Robert MISRAHI — Le rôle de l'éducation est le premier. Aujourd'hui, nous aboutissons presque au péché originel de nos gouvernants : la méconnaissance du rôle de l'éducation. Il fallait lui consacrer un budget infiniment plus important et cesser de croire que l'éducation pouvait être une science. On a ainsi mis en place les Instituts de formation des maîtres (IUFM) en voulant faire de l'éducation une anthropologie déterministe. C'est un échec. Il faudrait également cesser de croire que l'éducation est une formation professionnelle, pour former les gens à leur emploi. On forme les gens à utiliser des ordinateurs, mais il n'y a pas de place pour eux, puisqu'il n'y a pas d'emploi. Ces mêmes personnes que l'on forme à utiliser des ordinateurs sont parfois illettrées, ce qui les ouvre aux formes archaïques de la pensée : les idéologies et la religion. Autrement dit, tout se tient.

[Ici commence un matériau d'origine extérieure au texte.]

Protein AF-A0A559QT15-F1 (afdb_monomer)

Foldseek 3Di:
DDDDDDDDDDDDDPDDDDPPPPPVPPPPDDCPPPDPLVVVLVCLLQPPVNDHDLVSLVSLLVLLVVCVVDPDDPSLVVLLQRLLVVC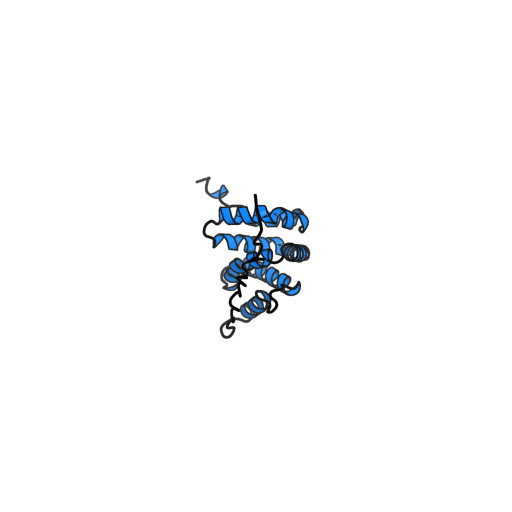VVPVLSNLLSCQVPLVSLLSSLLSPLSVLVPPPHSLVVLVVVCVVCLVSNPVSHDPVSSVSSVVSNDDPVVVVVPD

Secondary structure (DSSP, 8-state):
-------------------------------TT--HHHHHHHHHHS-TTS---HHHHHHHHHHHHHHHH-SS-HHHHHHHHHHHHHHHH-HHHHHHHHHT-GGGHHHHHHHHHHHHTTSSSHHHHHHHHHHHHHHHHHHHS-HHHHHHHHHTTS-GGGSTT--

Solvent-accessible surface area (backbone atoms only — not comparable to full-atom values): 9913 Å² total; per-residue (Å²): 133,89,79,85,90,85,89,79,90,80,85,86,77,82,80,80,87,71,87,79,73,78,72,66,76,81,74,78,75,82,59,90,86,49,54,74,67,54,47,54,47,51,61,44,76,58,39,94,81,75,62,81,47,73,67,30,51,52,52,53,40,51,46,26,42,51,36,70,76,40,92,86,44,75,61,40,60,47,44,18,66,48,44,48,62,55,34,71,75,41,51,68,64,47,34,53,54,44,51,76,44,61,90,37,35,52,30,37,31,38,31,44,39,49,31,28,76,76,44,99,50,37,69,62,53,46,49,53,50,45,73,73,41,45,68,58,44,55,73,43,32,56,73,70,50,33,52,48,26,53,61,42,64,57,72,69,69,79,70,73,79,76,122

pLDDT: mean 78.97, std 22.74, range [31.53, 98.12]

Structure (mmCIF, N/CA/C/O backbone):
data_AF-A0A559QT15-F1
#
_entry.id   AF-A0A559QT15-F1
#
loop_
_atom_site.group_PDB
_atom_site.id
_atom_site.type_symbol
_atom_site.label_atom_id
_atom_site.label_alt_id
_atom_site.label_comp_id
_atom_site.label_asym_id
_atom_site.label_entity_id
_atom_site.label_seq_id
_atom_site.pdbx_PDB_ins_code
_atom_site.Cartn_x
_atom_site.Cartn_y
_atom_site.Cartn_z
_atom_site.occupancy
_atom_site.B_iso_or_equiv
_atom_site.auth_seq_id
_atom_site.auth_comp_id
_atom_site.auth_asym_id
_atom_site.auth_atom_id
_atom_site.pdbx_PDB_model_num
ATOM 1 N N . MET A 1 1 ? -44.410 44.026 -48.481 1.00 34.16 1 MET A N 1
ATOM 2 C CA . MET A 1 1 ? -44.929 43.059 -49.472 1.00 34.16 1 MET A CA 1
ATOM 3 C C . MET A 1 1 ? -44.032 41.834 -49.483 1.00 34.16 1 MET A C 1
ATOM 5 O O . MET A 1 1 ? -42.869 42.020 -49.787 1.00 34.16 1 MET A O 1
ATOM 9 N N . LYS A 1 2 ? -44.623 40.661 -49.190 1.00 35.56 2 LYS A N 1
ATOM 10 C CA . LYS A 1 2 ? -44.298 39.302 -49.679 1.00 35.56 2 LYS A CA 1
ATOM 11 C C . LYS A 1 2 ? -42.870 38.748 -49.445 1.00 35.56 2 LYS A C 1
ATOM 13 O O . LYS A 1 2 ? -41.913 39.445 -49.711 1.00 35.56 2 LYS A O 1
ATOM 18 N N . THR A 1 3 ? -42.584 37.496 -49.077 1.00 39.41 3 THR A N 1
ATOM 19 C CA . THR A 1 3 ? -43.321 36.248 -48.793 1.00 39.41 3 THR A CA 1
ATOM 20 C C . THR A 1 3 ? -42.232 35.166 -48.573 1.00 39.41 3 THR A C 1
ATOM 22 O O . THR A 1 3 ? -41.307 35.128 -49.372 1.00 39.41 3 THR A O 1
ATOM 25 N N . LEU A 1 4 ? -42.391 34.310 -47.545 1.00 41.94 4 LEU A N 1
ATOM 26 C CA . LEU A 1 4 ? -41.870 32.930 -47.326 1.00 41.94 4 LEU A CA 1
ATOM 27 C C . LEU A 1 4 ? -40.353 32.612 -47.452 1.00 41.94 4 LEU A C 1
ATOM 29 O O . LEU A 1 4 ? -39.707 32.938 -48.432 1.00 41.94 4 LEU A O 1
ATOM 33 N N . CYS A 1 5 ? -39.717 32.011 -46.435 1.00 40.03 5 CYS A N 1
ATOM 34 C CA . CYS A 1 5 ? -39.785 30.608 -45.958 1.00 40.03 5 CYS A CA 1
ATOM 35 C C . CYS A 1 5 ? -38.819 29.671 -46.704 1.00 40.03 5 CYS A C 1
ATOM 37 O O . CYS A 1 5 ? -39.091 29.261 -47.827 1.00 40.03 5 CYS A O 1
ATOM 39 N N . LEU A 1 6 ? -37.741 29.267 -46.024 1.00 39.53 6 LEU A N 1
ATOM 40 C CA . LEU A 1 6 ? -37.126 27.953 -46.207 1.00 39.53 6 LEU A CA 1
ATOM 41 C C . LEU A 1 6 ? -36.483 27.511 -44.883 1.00 39.53 6 LEU A C 1
ATOM 43 O O . LEU A 1 6 ? -35.395 27.931 -44.506 1.00 39.53 6 LEU A O 1
ATOM 47 N N . ILE A 1 7 ? -37.237 26.688 -44.161 1.00 44.25 7 ILE A N 1
ATOM 48 C CA . ILE A 1 7 ? -36.763 25.765 -43.130 1.00 44.25 7 ILE A CA 1
ATOM 49 C C . ILE A 1 7 ? -36.225 24.543 -43.880 1.00 44.25 7 ILE A C 1
ATOM 51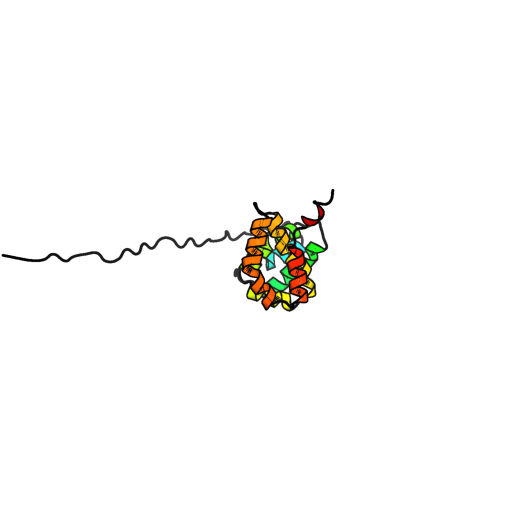 O O . ILE A 1 7 ? -37.000 23.986 -44.653 1.00 44.25 7 ILE A O 1
ATOM 55 N N . LEU A 1 8 ? -34.975 24.109 -43.649 1.00 36.50 8 LEU A N 1
ATOM 56 C CA . LEU A 1 8 ? -34.563 22.696 -43.757 1.00 36.50 8 LEU A CA 1
ATOM 57 C C . LEU A 1 8 ? -33.104 22.455 -43.282 1.00 36.50 8 LEU A C 1
ATOM 59 O O . LEU A 1 8 ? -32.190 23.067 -43.818 1.00 36.50 8 LEU A O 1
ATOM 63 N N . LEU A 1 9 ? -32.941 21.479 -42.364 1.00 35.81 9 LEU A N 1
ATOM 64 C CA . LEU A 1 9 ? -31.739 20.673 -42.013 1.00 35.81 9 LEU A CA 1
ATOM 65 C C . LEU A 1 9 ? -30.526 21.429 -41.425 1.00 35.81 9 LEU A C 1
ATOM 67 O O . LEU A 1 9 ? -29.967 22.301 -42.064 1.00 35.81 9 LEU A O 1
ATOM 71 N N . THR A 1 10 ? -30.032 21.174 -40.209 1.00 40.19 10 THR A N 1
ATOM 72 C CA . THR A 1 10 ? -29.534 19.910 -39.612 1.00 40.19 10 THR A CA 1
ATOM 73 C C . THR A 1 10 ? -29.410 20.128 -38.089 1.00 40.19 10 THR A C 1
ATOM 75 O O . THR A 1 10 ? -28.736 21.060 -37.668 1.00 40.19 10 THR A O 1
ATOM 78 N N . VAL A 1 11 ? -30.154 19.469 -37.197 1.00 38.38 11 VAL A N 1
ATOM 79 C CA . VAL A 1 11 ? -29.939 18.110 -36.654 1.00 38.38 11 VAL A CA 1
ATOM 80 C C . VAL A 1 11 ? -28.464 17.778 -36.373 1.00 38.38 11 VAL A C 1
ATOM 82 O O . VAL A 1 11 ? -27.709 17.478 -37.288 1.00 38.38 11 VAL A O 1
ATOM 85 N N . LEU A 1 12 ? -28.119 17.807 -35.080 1.00 36.03 12 LEU A N 1
ATOM 86 C CA . LEU A 1 12 ? -27.207 16.900 -34.364 1.00 36.03 12 LEU A CA 1
ATOM 87 C C . LEU A 1 12 ? -25.927 16.436 -35.095 1.00 36.03 12 LEU A C 1
ATOM 89 O O . LEU A 1 12 ? -25.933 15.470 -35.852 1.00 36.03 12 LEU A O 1
ATOM 93 N N . ARG A 1 13 ? -24.797 17.016 -34.691 1.00 39.88 13 ARG A N 1
ATOM 94 C CA . ARG A 1 13 ? -23.524 16.306 -34.468 1.00 39.88 13 ARG A CA 1
ATOM 95 C C . ARG A 1 13 ? -23.020 16.845 -33.119 1.00 39.88 13 ARG A C 1
ATOM 97 O O . ARG A 1 13 ? -22.652 18.005 -33.066 1.00 39.88 13 ARG A O 1
ATOM 104 N N . LEU A 1 14 ? -23.210 16.237 -31.942 1.00 38.44 14 LEU A N 1
ATOM 105 C CA . LEU A 1 14 ? -22.803 14.896 -31.511 1.00 38.44 14 LEU A CA 1
ATOM 106 C C . LEU A 1 14 ? -21.716 14.333 -32.412 1.00 38.44 14 LEU A C 1
ATOM 108 O O . LEU A 1 14 ? -21.992 13.537 -33.302 1.00 38.44 14 LEU A O 1
ATOM 112 N N . ASP A 1 15 ? -20.491 14.782 -32.172 1.00 31.53 15 ASP A N 1
ATOM 113 C CA . ASP A 1 15 ? -19.320 13.970 -32.449 1.00 31.53 15 ASP A CA 1
ATOM 114 C C . ASP A 1 15 ? -19.331 12.794 -31.451 1.00 31.53 15 ASP A C 1
ATOM 116 O O . ASP A 1 15 ? -19.149 13.005 -30.249 1.00 31.53 15 ASP A O 1
ATOM 120 N N . PRO A 1 16 ? -19.588 11.543 -31.878 1.00 47.06 16 PRO A N 1
ATOM 121 C CA . PRO A 1 16 ? -18.920 10.417 -31.249 1.00 47.06 16 PRO A CA 1
ATOM 122 C C . PRO A 1 16 ? -17.460 10.441 -31.724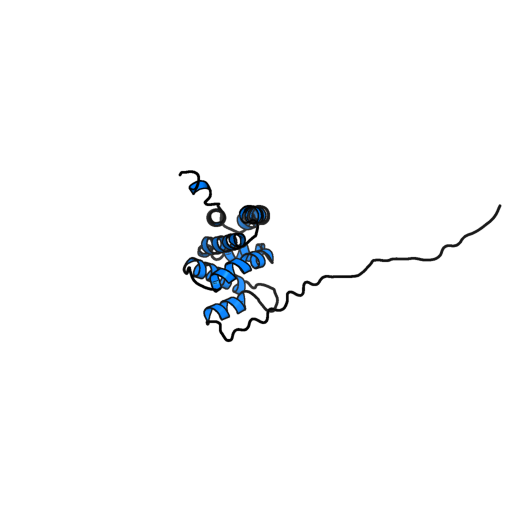 1.00 47.06 16 PRO A C 1
ATOM 124 O O . PRO A 1 16 ? -17.182 11.088 -32.726 1.00 47.06 16 PRO A O 1
ATOM 127 N N . VAL A 1 17 ? -16.579 9.668 -31.079 1.00 40.44 17 VAL A N 1
ATOM 128 C CA . VAL A 1 17 ? -15.131 9.487 -31.356 1.00 40.44 17 VAL A CA 1
ATOM 129 C C . VAL A 1 17 ? -14.313 10.212 -30.281 1.00 40.44 17 VAL A C 1
ATOM 131 O O . VAL A 1 17 ? -14.236 11.425 -30.260 1.00 40.44 17 VAL A O 1
ATOM 134 N N . PHE A 1 18 ? -13.676 9.571 -29.310 1.00 39.75 18 PHE A N 1
ATOM 135 C CA . PHE A 1 18 ? -13.302 8.178 -29.129 1.00 39.75 18 PHE A CA 1
ATOM 136 C C . PHE A 1 18 ? -13.272 7.951 -27.616 1.00 39.75 18 PHE A C 1
ATOM 138 O O . PHE A 1 18 ? -12.596 8.676 -26.884 1.00 39.75 18 PHE A O 1
ATOM 145 N N . ALA A 1 19 ? -13.966 6.917 -27.147 1.00 40.22 19 ALA A N 1
ATOM 146 C CA . ALA A 1 19 ? -13.564 6.269 -25.916 1.00 40.22 19 ALA A CA 1
ATOM 147 C C . ALA A 1 19 ? -12.137 5.763 -26.152 1.00 40.22 19 ALA A C 1
ATOM 149 O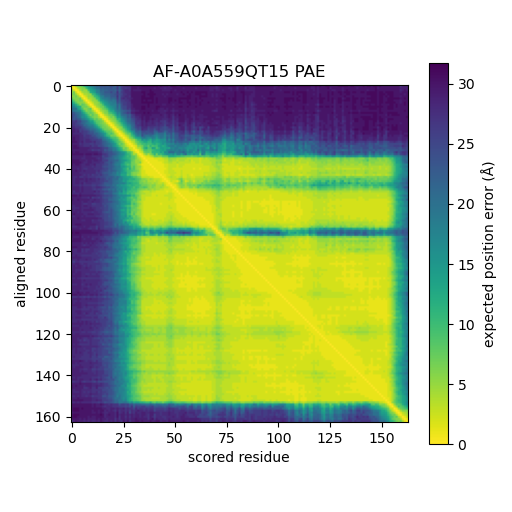 O . ALA A 1 19 ? -11.931 4.747 -26.814 1.00 40.22 19 ALA A O 1
ATOM 150 N N . ALA A 1 20 ? -11.143 6.487 -25.640 1.00 38.53 20 ALA A N 1
ATOM 151 C CA . ALA A 1 20 ? -9.849 5.898 -25.362 1.00 38.53 20 ALA A CA 1
ATOM 152 C C . ALA A 1 20 ? -10.074 4.912 -24.211 1.00 38.53 20 ALA A C 1
ATOM 154 O O . ALA A 1 20 ? -9.794 5.199 -23.048 1.00 38.53 20 ALA A O 1
ATOM 155 N N . SER A 1 21 ? -10.639 3.747 -24.540 1.00 38.62 21 SER A N 1
ATOM 156 C CA . SER A 1 21 ? -10.382 2.540 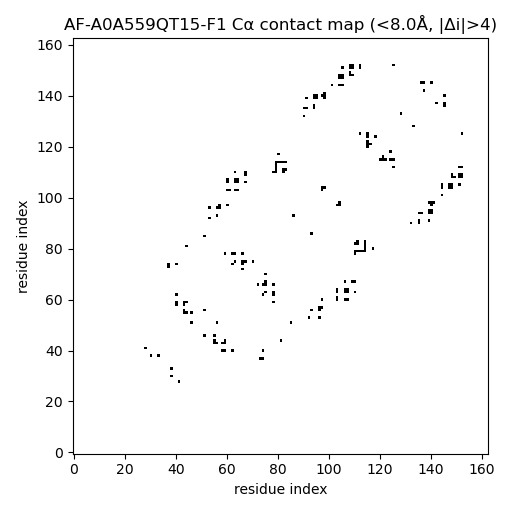-23.782 1.00 38.62 21 SER A CA 1
ATOM 157 C C . SER A 1 21 ? -8.872 2.415 -23.763 1.00 38.62 21 SER A C 1
ATOM 159 O O . SER A 1 21 ? -8.249 1.998 -24.737 1.00 38.62 21 SER A O 1
ATOM 161 N N . GLN A 1 22 ? -8.277 2.838 -22.653 1.00 42.09 22 GLN A N 1
ATOM 162 C CA . GLN A 1 22 ? -6.973 2.369 -22.249 1.00 42.09 22 GLN A CA 1
ATOM 163 C C . GLN A 1 22 ? -7.151 0.868 -22.023 1.00 42.09 22 GLN A C 1
ATOM 165 O O . GLN A 1 22 ? -7.362 0.403 -20.908 1.00 42.09 22 GLN A O 1
ATOM 170 N N . THR A 1 23 ? -7.134 0.092 -23.106 1.00 40.00 23 THR A N 1
ATOM 171 C CA . THR A 1 23 ? -6.685 -1.287 -23.051 1.00 40.00 23 THR A CA 1
ATOM 172 C C . THR A 1 23 ? -5.252 -1.197 -22.570 1.00 40.00 23 THR A C 1
ATOM 174 O O . THR A 1 23 ? -4.315 -1.068 -23.356 1.00 40.00 23 THR A O 1
ATOM 177 N N . GLN A 1 24 ? -5.111 -1.185 -21.243 1.00 41.03 24 GLN A N 1
ATOM 178 C CA . GLN A 1 24 ? -3.902 -1.595 -20.564 1.00 41.03 24 GLN A CA 1
ATOM 179 C C . GLN A 1 24 ? -3.431 -2.835 -21.318 1.00 41.03 24 GLN A C 1
ATOM 181 O O . GLN A 1 24 ? -4.221 -3.779 -21.451 1.00 41.03 24 GLN A O 1
ATOM 186 N N . PRO A 1 25 ? -2.220 -2.829 -21.899 1.00 36.84 25 PRO A N 1
ATOM 187 C CA . PRO A 1 25 ? -1.726 -4.017 -22.560 1.00 36.84 25 PRO A CA 1
ATOM 188 C C . PRO A 1 25 ? -1.830 -5.133 -21.531 1.00 36.84 25 PRO A C 1
ATOM 190 O O . PRO A 1 25 ? -1.288 -5.004 -20.431 1.00 36.84 25 PRO A O 1
ATOM 193 N N . SER A 1 26 ? -2.604 -6.176 -21.848 1.00 43.62 26 SER A N 1
ATOM 194 C CA . SER A 1 26 ? -2.693 -7.377 -21.029 1.00 43.62 26 SER A CA 1
ATOM 195 C C . SER A 1 26 ? -1.281 -7.927 -20.957 1.00 43.62 26 SER A C 1
ATOM 197 O O . SER A 1 26 ? -0.816 -8.602 -21.875 1.00 43.62 26 SER A O 1
ATOM 199 N N . ARG A 1 27 ? -0.550 -7.521 -19.918 1.00 47.38 27 ARG A N 1
ATOM 200 C CA . ARG A 1 27 ? 0.841 -7.878 -19.706 1.00 47.38 27 ARG A CA 1
ATOM 201 C C . ARG A 1 27 ? 0.828 -9.387 -19.545 1.00 47.38 27 ARG A C 1
ATOM 203 O O . ARG A 1 27 ? 0.454 -9.883 -18.489 1.00 47.38 27 ARG A O 1
ATOM 210 N N . ARG A 1 28 ? 1.145 -10.126 -20.611 1.00 47.81 28 ARG A N 1
ATOM 211 C CA . ARG A 1 28 ? 1.402 -11.560 -20.504 1.00 47.81 28 ARG A CA 1
ATOM 212 C C . ARG A 1 28 ? 2.653 -11.672 -19.655 1.00 47.81 28 ARG A C 1
ATOM 214 O O . ARG A 1 28 ? 3.750 -11.369 -20.111 1.00 47.81 28 ARG A O 1
ATOM 221 N N . ILE A 1 29 ? 2.451 -11.975 -18.383 1.00 54.31 29 ILE A N 1
ATOM 222 C CA . ILE A 1 29 ? 3.536 -12.171 -17.442 1.00 54.31 29 ILE A CA 1
ATOM 223 C C . ILE A 1 29 ? 4.124 -13.537 -17.780 1.00 54.31 29 ILE A C 1
ATOM 225 O O . ILE A 1 29 ? 3.464 -14.552 -17.563 1.00 54.31 29 ILE A O 1
ATOM 229 N N . ASP A 1 30 ? 5.317 -13.559 -18.369 1.00 52.09 30 ASP A N 1
ATOM 230 C CA . ASP A 1 30 ? 6.067 -14.800 -18.528 1.00 52.09 30 ASP A CA 1
ATOM 231 C C . ASP A 1 30 ? 6.539 -15.263 -17.142 1.00 52.09 30 ASP A C 1
ATOM 233 O O . ASP A 1 30 ? 7.167 -14.510 -16.392 1.00 52.09 30 ASP A O 1
ATOM 237 N N . LEU A 1 31 ? 6.129 -16.471 -16.756 1.00 59.31 31 LEU A N 1
ATOM 238 C CA . LEU A 1 31 ? 6.344 -17.036 -15.424 1.00 59.31 31 LEU A CA 1
ATOM 239 C C . LEU A 1 31 ? 7.453 -18.098 -15.414 1.00 59.31 31 LEU A C 1
ATOM 241 O O . LEU A 1 31 ? 7.700 -18.655 -14.342 1.00 59.31 31 LEU A O 1
ATOM 245 N N . SER A 1 32 ? 8.079 -18.409 -16.560 1.00 55.00 32 SER A N 1
ATOM 246 C CA . SER A 1 32 ? 9.040 -19.518 -16.690 1.00 55.00 32 SER A CA 1
ATOM 247 C C . SER A 1 32 ? 10.272 -19.361 -15.797 1.00 55.00 32 SER A C 1
ATOM 249 O O . SER A 1 32 ? 10.767 -20.356 -15.271 1.00 55.00 32 SER A O 1
ATOM 251 N N . ASP A 1 33 ? 10.688 -18.117 -15.551 1.00 58.38 33 ASP A N 1
ATOM 252 C CA . ASP A 1 33 ? 11.950 -17.793 -14.871 1.00 58.38 33 ASP A CA 1
ATOM 253 C C . ASP A 1 33 ? 11.744 -17.268 -13.439 1.00 58.38 33 ASP A C 1
ATOM 255 O O . ASP A 1 33 ? 12.696 -16.948 -12.726 1.00 58.38 33 ASP A O 1
ATOM 259 N N . ASN A 1 34 ? 10.489 -17.175 -12.988 1.00 65.06 34 ASN A N 1
ATOM 260 C CA . ASN A 1 34 ? 10.152 -16.570 -11.704 1.00 65.06 34 ASN A CA 1
ATOM 261 C C . ASN A 1 34 ? 10.113 -17.621 -10.590 1.00 65.06 34 ASN A C 1
ATOM 263 O O . ASN A 1 34 ? 9.474 -18.678 -10.698 1.00 65.06 34 ASN A O 1
ATOM 267 N N . ASN A 1 35 ? 10.739 -17.298 -9.456 1.00 80.06 35 ASN A N 1
ATOM 268 C CA . ASN A 1 35 ? 10.666 -18.154 -8.278 1.00 80.06 35 ASN A CA 1
ATOM 269 C C . ASN A 1 35 ? 9.205 -18.286 -7.786 1.00 80.06 35 ASN A C 1
ATOM 271 O O . ASN A 1 35 ? 8.303 -17.534 -8.167 1.00 80.06 35 ASN A O 1
ATOM 275 N N . ARG A 1 36 ? 8.931 -19.285 -6.941 1.00 83.94 36 ARG A N 1
ATOM 276 C CA . ARG A 1 36 ? 7.562 -19.578 -6.477 1.00 83.94 36 ARG A CA 1
ATOM 277 C C . ARG A 1 36 ? 6.880 -18.380 -5.794 1.00 83.94 36 ARG A C 1
ATOM 279 O O . ARG A 1 36 ? 5.673 -18.226 -5.958 1.00 83.94 36 ARG A O 1
ATOM 286 N N . LEU A 1 37 ? 7.625 -17.551 -5.059 1.00 82.94 37 LEU A N 1
ATOM 287 C CA . LEU A 1 37 ? 7.086 -16.369 -4.375 1.00 82.94 37 LEU A CA 1
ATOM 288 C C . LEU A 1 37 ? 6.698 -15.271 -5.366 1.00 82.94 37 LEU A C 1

Ce que les politiques n'ont pas voulu voir, c'est que tous les problèmes se tiennent et qu'ils reposent tous sur une pointe : l'éducation. C'est par exemple faute d'éducation que l'on a pas une diffusion suffisante de la laïcité. Il faut séparer partout le lien fictif qu'établissent certains entre la politique et la religion. C'est une tâche essentielle qui n'a pas été remplie.

"Il y a une démission des politiques et des enseignants, qui veulent faire du solide, mais qui manquent d'imagination et de culture. Et de culture philosophique, particulièrement."

Nos politiques ont peur de la population scolaire. On croit qu'on doit lui donner ce qu'elle demande. Or, on ne sait pas ce qu'elle demande, puisque notre responsabilité est de la former. Il y a une démission des politiques et des enseignants, qui veulent faire du solide, mais qui manquent d'imagination et de culture. Et de culture philosophique, particulièrement. Les enseignants passent par les IUFM et les politiques par l'ENA, où l'on apprend tout sauf l'essentiel. A l'ENA, on apprend l'histoire, les études locales, la géographie, on étudie des techniques, mais on n'étudie pas à quoi sert une société par rapport à ceux qui y vivent. Dans les IUFM, on fait même de la sociologie, mais on n'apprend pas ce qu'est le rapport personnel d'enseignant à étudiant, ce qu'est la tâche qui consiste à transmettre le savoir.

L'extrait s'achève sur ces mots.